Records for the task:

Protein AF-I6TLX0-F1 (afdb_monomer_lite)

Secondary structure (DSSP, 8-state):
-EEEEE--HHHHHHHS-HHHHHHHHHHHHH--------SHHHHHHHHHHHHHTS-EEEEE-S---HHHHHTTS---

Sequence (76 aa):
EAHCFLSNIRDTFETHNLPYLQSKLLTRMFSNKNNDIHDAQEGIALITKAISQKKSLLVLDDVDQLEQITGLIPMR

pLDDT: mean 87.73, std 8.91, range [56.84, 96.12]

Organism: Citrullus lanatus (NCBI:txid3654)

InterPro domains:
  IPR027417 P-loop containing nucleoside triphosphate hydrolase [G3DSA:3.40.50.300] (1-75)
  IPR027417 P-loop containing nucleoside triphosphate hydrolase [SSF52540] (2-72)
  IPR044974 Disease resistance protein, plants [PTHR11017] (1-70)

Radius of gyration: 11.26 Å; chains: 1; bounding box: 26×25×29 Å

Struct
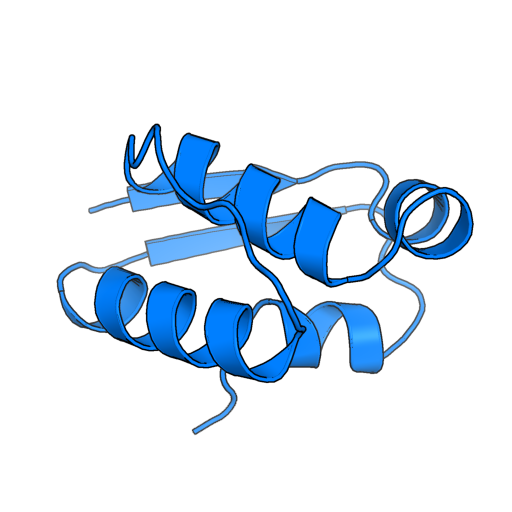ure (mmCIF, N/CA/C/O backbone):
data_AF-I6TLX0-F1
#
_entry.id   AF-I6TLX0-F1
#
loop_
_atom_site.group_PDB
_atom_site.id
_atom_site.type_symbol
_atom_site.label_atom_id
_atom_site.label_alt_id
_atom_site.label_comp_id
_atom_site.label_asym_id
_atom_site.label_entity_id
_atom_site.label_seq_id
_atom_site.pdbx_PDB_ins_code
_atom_site.Cartn_x
_atom_site.Cartn_y
_atom_site.Cartn_z
_atom_site.occupancy
_atom_site.B_iso_or_equiv
_atom_site.auth_seq_id
_atom_site.auth_comp_id
_atom_site.auth_asym_id
_atom_site.auth_atom_id
_atom_site.pdbx_PDB_model_num
ATOM 1 N N . GLU A 1 1 ? -13.724 5.954 9.971 1.00 80.94 1 GLU A N 1
ATOM 2 C CA . GLU A 1 1 ? -13.751 5.079 8.780 1.00 80.94 1 GLU A CA 1
ATOM 3 C C . GLU A 1 1 ? -12.880 5.722 7.707 1.00 80.94 1 GLU A C 1
ATOM 5 O O . GLU A 1 1 ? -12.700 6.936 7.775 1.00 80.94 1 GLU A O 1
ATOM 10 N N . ALA A 1 2 ? -12.289 4.945 6.801 1.00 85.62 2 ALA A N 1
ATOM 11 C CA . ALA A 1 2 ? -11.454 5.443 5.703 1.00 85.62 2 ALA A CA 1
ATOM 12 C C . ALA A 1 2 ? -11.855 4.761 4.389 1.00 85.62 2 ALA A C 1
ATOM 14 O O . ALA A 1 2 ? -12.209 3.586 4.388 1.00 85.62 2 ALA A O 1
ATOM 15 N N . HIS A 1 3 ? -11.802 5.472 3.269 1.00 90.06 3 HIS A N 1
ATOM 16 C CA . HIS A 1 3 ? -12.080 4.891 1.959 1.00 90.06 3 HIS A CA 1
ATOM 17 C C . HIS A 1 3 ? -11.107 5.431 0.916 1.00 90.06 3 HIS A C 1
ATOM 19 O O . HIS A 1 3 ? -10.664 6.574 1.017 1.00 90.06 3 HIS A O 1
ATOM 25 N N . CYS A 1 4 ? -10.756 4.610 -0.071 1.00 91.12 4 CYS A N 1
ATOM 26 C CA . CYS A 1 4 ? -9.898 5.023 -1.174 1.00 91.12 4 CYS A CA 1
ATOM 27 C C . CYS A 1 4 ? -10.204 4.239 -2.443 1.00 91.12 4 CYS A C 1
ATOM 29 O O . CYS A 1 4 ? -10.493 3.043 -2.406 1.00 91.12 4 CYS A O 1
ATOM 31 N N . PHE A 1 5 ? -10.104 4.950 -3.559 1.00 93.88 5 PHE A N 1
ATOM 32 C CA . PHE A 1 5 ? -10.130 4.402 -4.900 1.00 93.88 5 PHE A CA 1
ATOM 33 C C . PHE A 1 5 ? -8.757 4.618 -5.545 1.00 93.88 5 PHE A C 1
ATOM 35 O O . PHE A 1 5 ? -8.251 5.749 -5.603 1.00 93.88 5 PHE A O 1
ATOM 42 N N . LEU A 1 6 ? -8.147 3.533 -6.011 1.00 93.88 6 LEU A N 1
ATOM 43 C CA . LEU A 1 6 ? -6.918 3.563 -6.792 1.00 93.88 6 LEU A CA 1
ATOM 44 C C . LEU A 1 6 ? -7.204 3.009 -8.186 1.00 93.88 6 LEU A C 1
ATOM 46 O O . LEU A 1 6 ? -7.481 1.824 -8.330 1.00 93.88 6 LEU A O 1
ATOM 50 N N . SER A 1 7 ? -7.123 3.878 -9.191 1.00 94.56 7 SER A N 1
ATOM 51 C CA . SER A 1 7 ? -7.226 3.512 -10.603 1.00 94.56 7 SER A CA 1
ATOM 52 C C . SER A 1 7 ? -5.875 3.210 -11.232 1.00 94.56 7 SER A C 1
ATOM 54 O O . SER A 1 7 ? -4.839 3.681 -10.737 1.00 94.56 7 SER A O 1
ATOM 56 N N . ASN A 1 8 ? -5.931 2.502 -12.362 1.00 94.12 8 ASN A N 1
ATOM 57 C CA . ASN A 1 8 ? -4.792 2.154 -13.211 1.00 94.12 8 ASN A CA 1
ATOM 58 C C . ASN A 1 8 ? -3.706 1.416 -12.415 1.00 94.12 8 ASN A C 1
ATOM 60 O O . ASN A 1 8 ? -2.542 1.837 -12.401 1.00 94.12 8 ASN A O 1
ATOM 64 N N . ILE A 1 9 ? -4.101 0.378 -11.667 1.00 95.50 9 ILE A N 1
ATOM 65 C CA . ILE A 1 9 ? -3.172 -0.373 -10.816 1.00 95.50 9 ILE A CA 1
ATOM 66 C C . ILE A 1 9 ? -2.097 -1.046 -11.655 1.00 95.50 9 ILE A C 1
ATOM 68 O O . ILE A 1 9 ? -0.923 -0.825 -11.362 1.00 95.50 9 ILE A O 1
ATOM 72 N N . ARG A 1 10 ? -2.480 -1.778 -12.704 1.00 95.12 10 ARG A N 1
ATOM 73 C CA . ARG A 1 10 ? -1.550 -2.409 -13.643 1.00 95.12 10 ARG A CA 1
ATOM 74 C C . ARG A 1 10 ? -0.536 -1.414 -14.195 1.00 95.12 10 ARG A C 1
ATOM 76 O O . ARG A 1 10 ? 0.651 -1.557 -13.924 1.00 95.12 10 ARG A O 1
ATOM 83 N N . ASP A 1 11 ? -0.997 -0.352 -14.858 1.00 95.25 11 ASP A N 1
ATOM 84 C CA . ASP A 1 11 ? -0.095 0.642 -15.455 1.00 95.25 11 ASP A CA 1
ATOM 85 C C
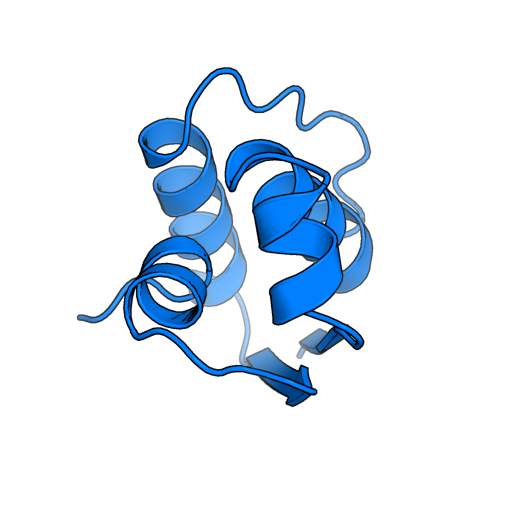 . ASP A 1 11 ? 0.837 1.264 -14.410 1.00 95.25 11 ASP A C 1
ATOM 87 O O . ASP A 1 11 ? 2.026 1.457 -14.659 1.00 95.25 11 ASP A O 1
ATOM 91 N N . THR A 1 12 ? 0.325 1.579 -13.214 1.00 93.75 12 THR A N 1
ATOM 92 C CA . THR A 1 12 ? 1.153 2.163 -12.150 1.00 93.75 12 THR A CA 1
ATOM 93 C C . THR A 1 12 ? 2.172 1.154 -11.617 1.00 93.75 12 THR A C 1
ATOM 95 O O . THR A 1 12 ? 3.283 1.560 -11.311 1.00 93.75 12 THR A O 1
ATOM 98 N N . PHE A 1 13 ? 1.816 -0.125 -11.504 1.00 92.88 13 PHE A N 1
ATOM 99 C CA . PHE A 1 13 ? 2.694 -1.202 -11.037 1.00 92.88 13 PHE A CA 1
ATOM 100 C C . PHE A 1 13 ? 3.767 -1.593 -12.065 1.00 92.88 13 PHE A C 1
ATOM 102 O O . PHE A 1 13 ? 4.830 -2.085 -11.700 1.00 92.88 13 PHE A O 1
ATOM 109 N N . GLU A 1 14 ? 3.500 -1.395 -13.354 1.00 93.12 14 GLU A N 1
ATOM 110 C CA . GLU A 1 14 ? 4.481 -1.635 -14.416 1.00 93.12 14 GLU A CA 1
ATOM 111 C C . GLU A 1 14 ? 5.414 -0.433 -14.612 1.00 93.12 14 GLU A C 1
ATOM 113 O O . GLU A 1 14 ? 6.617 -0.593 -14.821 1.00 93.12 14 GLU A O 1
ATOM 118 N N . THR A 1 15 ? 4.871 0.787 -14.541 1.00 95.00 15 THR A N 1
ATOM 119 C CA . THR A 1 15 ? 5.650 2.026 -14.725 1.00 95.00 15 THR A CA 1
ATOM 120 C C . THR A 1 15 ? 6.412 2.445 -13.472 1.00 95.00 15 THR A C 1
ATOM 122 O O . THR A 1 15 ? 7.475 3.058 -13.571 1.00 95.00 15 THR A O 1
ATOM 125 N N . HIS A 1 16 ? 5.870 2.135 -12.296 1.00 89.06 16 HIS A N 1
ATOM 126 C CA . HIS A 1 16 ? 6.468 2.378 -10.989 1.00 89.06 16 HIS A CA 1
ATOM 127 C C . HIS A 1 16 ? 6.504 1.068 -10.208 1.00 89.06 16 HIS A C 1
ATOM 129 O O . HIS A 1 16 ? 5.800 0.125 -10.519 1.00 89.06 16 HIS A O 1
ATOM 135 N N . ASN A 1 17 ? 7.297 0.997 -9.148 1.00 89.81 17 ASN A N 1
ATOM 136 C CA . ASN A 1 17 ? 7.336 -0.193 -8.305 1.00 89.81 17 ASN A CA 1
ATOM 137 C C . ASN A 1 17 ? 6.209 -0.202 -7.250 1.00 89.81 17 ASN A C 1
ATOM 139 O O . ASN A 1 17 ? 5.541 0.800 -6.987 1.00 89.81 17 ASN A O 1
ATOM 143 N N . LEU A 1 18 ? 6.026 -1.346 -6.587 1.00 92.25 18 LEU A N 1
ATOM 144 C CA . LEU A 1 18 ? 5.047 -1.516 -5.511 1.00 92.25 18 LEU A CA 1
ATOM 145 C C . LEU A 1 18 ? 5.160 -0.474 -4.366 1.00 92.25 18 LEU A C 1
ATOM 147 O O . LEU A 1 18 ? 4.115 0.051 -3.966 1.00 92.25 18 LEU A O 1
ATOM 151 N N . PRO A 1 19 ? 6.361 -0.092 -3.877 1.00 92.88 19 PRO A N 1
ATOM 152 C CA . PRO A 1 19 ? 6.526 1.003 -2.912 1.00 92.88 19 PRO A CA 1
ATOM 153 C C . PRO A 1 19 ? 5.816 2.306 -3.294 1.00 92.88 19 PRO A C 1
ATOM 155 O O . PRO A 1 19 ? 5.213 2.966 -2.443 1.00 92.88 19 PRO A O 1
ATOM 158 N N . TYR A 1 20 ? 5.802 2.661 -4.581 1.00 92.69 20 TYR A N 1
ATOM 159 C CA . TYR A 1 20 ? 5.090 3.847 -5.051 1.00 92.69 20 TYR A CA 1
ATOM 160 C C . TYR A 1 20 ? 3.572 3.731 -4.844 1.00 92.69 20 TYR A C 1
ATOM 162 O O . TYR A 1 20 ? 2.935 4.652 -4.320 1.00 92.69 20 TYR A O 1
ATOM 170 N N . LEU A 1 21 ? 2.978 2.588 -5.204 1.00 92.88 21 LEU A N 1
ATOM 171 C CA . LEU A 1 21 ? 1.550 2.332 -4.987 1.00 92.88 21 LEU A CA 1
ATOM 172 C C . LEU A 1 21 ? 1.190 2.329 -3.497 1.00 92.88 21 LEU A C 1
ATOM 174 O O . LEU A 1 21 ? 0.159 2.886 -3.110 1.00 92.88 21 LEU A O 1
ATOM 178 N N . GLN A 1 22 ? 2.055 1.764 -2.655 1.00 93.69 22 GLN A N 1
ATOM 179 C CA . GLN A 1 22 ? 1.877 1.755 -1.205 1.00 93.69 22 GLN A CA 1
ATOM 180 C C . GLN A 1 22 ? 1.921 3.173 -0.620 1.00 93.69 22 GLN A C 1
ATOM 182 O O . GLN A 1 22 ? 1.067 3.534 0.194 1.00 93.69 22 GLN A O 1
ATOM 187 N N . SER A 1 23 ? 2.852 4.013 -1.081 1.00 92.31 23 SER A N 1
ATOM 188 C CA . SER A 1 23 ? 2.956 5.407 -0.636 1.00 92.31 23 SER A CA 1
ATOM 189 C C . SER A 1 23 ? 1.719 6.204 -1.057 1.00 92.31 23 SER A C 1
ATOM 191 O O . SER A 1 23 ? 1.071 6.846 -0.225 1.00 92.31 23 SER A O 1
ATOM 193 N N . LYS A 1 24 ? 1.284 6.045 -2.316 1.00 91.44 24 LYS A N 1
ATOM 194 C CA . LYS A 1 24 ? 0.047 6.639 -2.851 1.00 91.44 24 LYS A CA 1
ATOM 195 C C . LYS A 1 24 ? -1.185 6.242 -2.032 1.00 91.44 24 LYS A C 1
ATOM 197 O O . LYS A 1 24 ? -2.009 7.106 -1.717 1.00 91.44 24 LYS A O 1
ATOM 202 N N . LEU A 1 25 ? -1.310 4.963 -1.665 1.00 91.50 25 LEU A N 1
ATOM 203 C CA . LEU A 1 25 ? -2.389 4.464 -0.811 1.00 91.50 25 LEU A CA 1
ATOM 204 C C . LEU A 1 25 ? -2.362 5.135 0.566 1.00 91.50 25 LEU A C 1
ATOM 206 O O . LEU A 1 25 ? -3.381 5.669 1.009 1.00 91.50 25 LEU A O 1
ATOM 210 N N . LEU A 1 26 ? -1.199 5.146 1.224 1.00 90.81 26 LEU A N 1
ATOM 211 C CA . LEU A 1 26 ? -1.050 5.703 2.566 1.00 90.81 26 LEU A CA 1
ATOM 212 C C . LEU A 1 26 ? -1.336 7.207 2.612 1.00 90.81 26 LEU A C 1
ATOM 214 O O . LEU A 1 26 ? -2.016 7.681 3.528 1.00 90.81 26 LEU A O 1
ATOM 218 N N . THR A 1 27 ? -0.865 7.956 1.614 1.00 88.75 27 THR A N 1
ATOM 219 C CA .
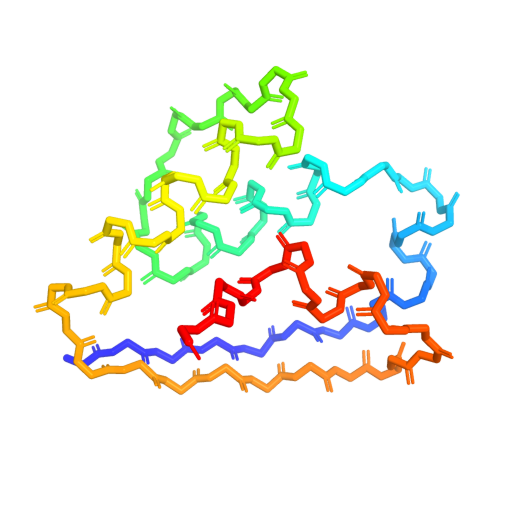 THR A 1 27 ? -1.137 9.391 1.500 1.00 88.75 27 THR A CA 1
ATOM 220 C C . THR A 1 27 ? -2.624 9.663 1.287 1.00 88.75 27 THR A C 1
ATOM 222 O O . THR A 1 27 ? -3.167 10.561 1.930 1.00 88.75 27 THR A O 1
ATOM 225 N N . ARG A 1 28 ? -3.309 8.882 0.437 1.00 88.06 28 ARG A N 1
ATOM 226 C CA . ARG A 1 28 ? -4.743 9.078 0.154 1.00 88.06 28 ARG A CA 1
ATOM 227 C C . ARG A 1 28 ? -5.659 8.643 1.293 1.00 88.06 28 ARG A C 1
ATOM 229 O O . ARG A 1 28 ? -6.631 9.334 1.573 1.00 88.06 28 ARG A O 1
ATOM 236 N N . MET A 1 29 ? -5.374 7.513 1.937 1.00 85.19 29 MET A N 1
ATOM 237 C CA . MET A 1 29 ? -6.248 6.960 2.978 1.00 85.19 29 MET A CA 1
ATOM 238 C C . MET A 1 29 ? -6.012 7.548 4.363 1.00 85.19 29 MET A C 1
ATOM 240 O O . MET A 1 29 ? -6.955 7.642 5.149 1.00 85.19 29 MET A O 1
ATOM 244 N N . PHE A 1 30 ? -4.765 7.889 4.691 1.00 78.69 30 PHE A N 1
ATOM 245 C CA . PHE A 1 30 ? -4.371 8.151 6.077 1.00 78.69 30 PHE A CA 1
ATOM 246 C C . PHE A 1 30 ? -3.697 9.509 6.276 1.00 78.69 30 PHE A C 1
ATOM 248 O O . PHE A 1 30 ? -3.280 9.808 7.392 1.00 78.69 30 PHE A O 1
ATOM 255 N N . SER A 1 31 ? -3.604 10.344 5.230 1.00 74.56 31 SER A N 1
ATOM 256 C CA . SER A 1 31 ? -2.961 11.669 5.271 1.00 74.56 31 SER A CA 1
ATOM 257 C C . SER A 1 31 ? -1.523 11.648 5.814 1.00 74.56 31 SER A C 1
ATOM 259 O O . SER A 1 31 ? -1.004 12.684 6.233 1.00 74.56 31 SER A O 1
ATOM 261 N N . ASN A 1 32 ? -0.860 10.486 5.792 1.00 71.88 32 ASN A N 1
ATOM 262 C CA . ASN A 1 32 ? 0.546 10.359 6.152 1.00 71.88 32 ASN A CA 1
ATOM 263 C C . ASN A 1 32 ? 1.377 10.919 4.997 1.00 71.88 32 ASN A C 1
ATOM 265 O O . ASN A 1 32 ? 1.491 10.297 3.940 1.00 71.88 32 ASN A O 1
ATOM 269 N N . LYS A 1 33 ? 1.903 12.131 5.192 1.00 59.16 33 LYS A N 1
ATOM 270 C CA . LYS A 1 33 ? 2.655 12.880 4.174 1.00 59.16 33 LYS A CA 1
ATOM 271 C C . LYS A 1 33 ? 4.137 12.492 4.076 1.00 59.16 33 LYS A C 1
ATOM 273 O O . LYS A 1 33 ? 4.782 12.921 3.132 1.00 59.16 33 LYS A O 1
ATOM 278 N N . ASN A 1 34 ? 4.644 11.659 4.989 1.00 56.84 34 ASN A N 1
ATOM 279 C CA . ASN A 1 34 ? 6.058 11.272 5.064 1.00 56.84 34 ASN A CA 1
ATOM 280 C C . ASN A 1 34 ? 6.227 9.743 5.029 1.00 56.84 34 ASN A C 1
ATOM 282 O O . ASN A 1 34 ? 6.739 9.168 5.984 1.00 56.84 34 ASN A O 1
ATOM 286 N N . ASN A 1 35 ? 5.769 9.078 3.965 1.00 64.88 35 ASN A N 1
ATOM 287 C CA . ASN A 1 35 ? 6.106 7.667 3.745 1.00 64.88 35 ASN A CA 1
ATOM 288 C C . ASN A 1 35 ? 7.068 7.592 2.558 1.00 64.88 35 A
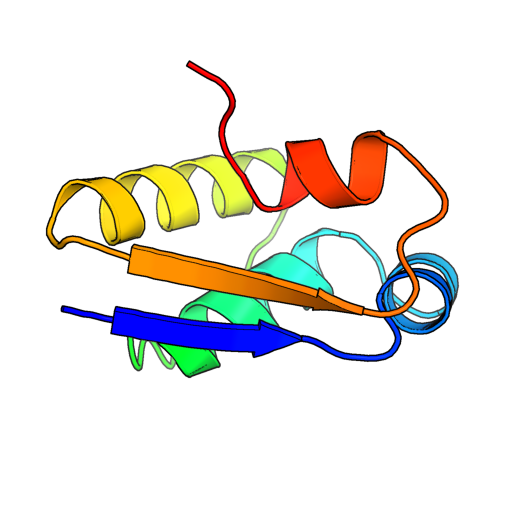SN A C 1
ATOM 290 O O . ASN A 1 35 ? 6.654 7.278 1.438 1.00 64.88 35 ASN A O 1
ATOM 294 N N . ASP A 1 36 ? 8.332 7.941 2.801 1.00 72.38 36 ASP A N 1
ATOM 295 C CA . ASP A 1 36 ? 9.407 7.387 1.979 1.00 72.38 36 ASP A CA 1
ATOM 296 C C . ASP A 1 36 ? 9.420 5.895 2.293 1.00 72.38 36 ASP A C 1
ATOM 298 O O . ASP A 1 36 ? 9.854 5.478 3.360 1.00 72.38 36 ASP A O 1
ATOM 302 N N . ILE A 1 37 ? 8.796 5.115 1.415 1.00 87.94 37 ILE A N 1
ATOM 303 C CA . ILE A 1 37 ? 8.769 3.663 1.525 1.00 87.94 37 ILE A CA 1
ATOM 304 C C . ILE A 1 37 ? 10.003 3.166 0.789 1.00 87.94 37 ILE A C 1
ATOM 306 O O . ILE A 1 37 ? 10.095 3.307 -0.433 1.00 87.94 37 ILE A O 1
ATOM 310 N N . HIS A 1 38 ? 10.951 2.610 1.533 1.00 86.06 38 HIS A N 1
ATOM 311 C CA . HIS A 1 38 ? 12.202 2.107 0.982 1.00 86.06 38 HIS A CA 1
ATOM 312 C C . HIS A 1 38 ? 12.001 0.777 0.252 1.00 86.06 38 HIS A C 1
ATOM 314 O O . HIS A 1 38 ? 12.613 0.550 -0.793 1.00 86.06 38 HIS A O 1
ATOM 320 N N . ASP A 1 39 ? 11.122 -0.082 0.773 1.00 91.38 39 ASP A N 1
ATOM 321 C CA . ASP A 1 39 ? 10.810 -1.383 0.188 1.00 91.38 39 ASP A CA 1
ATOM 322 C C . ASP A 1 39 ? 9.353 -1.820 0.412 1.00 91.38 39 ASP A C 1
ATOM 324 O O . ASP A 1 39 ? 8.588 -1.231 1.179 1.00 91.38 39 ASP A O 1
ATOM 328 N N . ALA A 1 40 ? 8.947 -2.874 -0.300 1.00 90.81 40 ALA A N 1
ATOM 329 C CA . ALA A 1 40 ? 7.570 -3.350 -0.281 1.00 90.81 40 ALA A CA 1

Task to carry out:
All that belongs in your answer is the stretch of entries above from the line with "ATOM 118 N N" through the line with "ATOM 162 O O", printed exactly.

Output for this exercise:
ATOM 118 N N . THR A 1 15 ? 4.871 0.787 -14.541 1.00 95.00 15 THR A N 1
ATOM 119 C CA . THR A 1 15 ? 5.650 2.026 -14.725 1.00 95.00 15 THR A CA 1
ATOM 120 C C . THR A 1 15 ? 6.412 2.445 -13.472 1.00 95.00 15 THR A C 1
ATOM 122 O O . THR A 1 15 ? 7.475 3.058 -13.571 1.00 95.00 15 THR A O 1
ATOM 125 N N . HIS A 1 16 ? 5.870 2.135 -12.296 1.00 89.06 16 HIS A N 1
ATOM 126 C CA . HIS A 1 16 ? 6.468 2.378 -10.989 1.00 89.06 16 HIS A CA 1
ATOM 127 C C . HIS A 1 16 ? 6.504 1.068 -10.208 1.00 89.06 16 HIS A C 1
ATOM 129 O O . HIS A 1 16 ? 5.800 0.125 -10.519 1.00 89.06 16 HIS A O 1
ATOM 135 N N . ASN A 1 17 ? 7.297 0.997 -9.148 1.00 89.81 17 ASN A N 1
ATOM 136 C CA . ASN A 1 17 ? 7.336 -0.193 -8.305 1.00 89.81 17 ASN A CA 1
ATOM 137 C C . ASN A 1 17 ? 6.209 -0.202 -7.250 1.00 89.81 17 ASN A C 1
ATOM 139 O O . ASN A 1 17 ? 5.541 0.800 -6.987 1.00 89.81 17 ASN A O 1
ATOM 143 N N . LEU A 1 18 ? 6.026 -1.346 -6.587 1.00 92.25 18 LEU A N 1
ATOM 144 C CA . LEU A 1 18 ? 5.047 -1.516 -5.511 1.00 92.25 18 LEU A CA 1
ATOM 145 C C . LEU A 1 18 ? 5.160 -0.474 -4.366 1.00 92.25 18 LEU A C 1
ATOM 147 O O . LEU A 1 18 ? 4.115 0.051 -3.966 1.00 92.25 18 LEU A O 1
ATOM 151 N N . PRO A 1 19 ? 6.361 -0.092 -3.877 1.00 92.88 19 PRO A N 1
ATOM 152 C CA . PRO A 1 19 ? 6.526 1.003 -2.912 1.00 92.88 19 PRO A CA 1
ATOM 153 C C . PRO A 1 19 ? 5.816 2.306 -3.294 1.00 92.88 19 PRO A C 1
ATOM 155 O O . PRO A 1 19 ? 5.213 2.966 -2.443 1.00 92.88 19 PRO A O 1
ATOM 158 N N . TYR A 1 20 ? 5.802 2.661 -4.581 1.00 92.69 20 TYR A N 1
ATOM 159 C CA . TYR A 1 20 ? 5.090 3.847 -5.051 1.00 92.69 20 TYR A CA 1
ATOM 160 C C . TYR A 1 20 ? 3.572 3.731 -4.844 1.00 92.69 20 TYR A C 1
ATOM 162 O O . TYR A 1 20 ? 2.935 4.652 -4.320 1.00 92.69 20 TYR A O 1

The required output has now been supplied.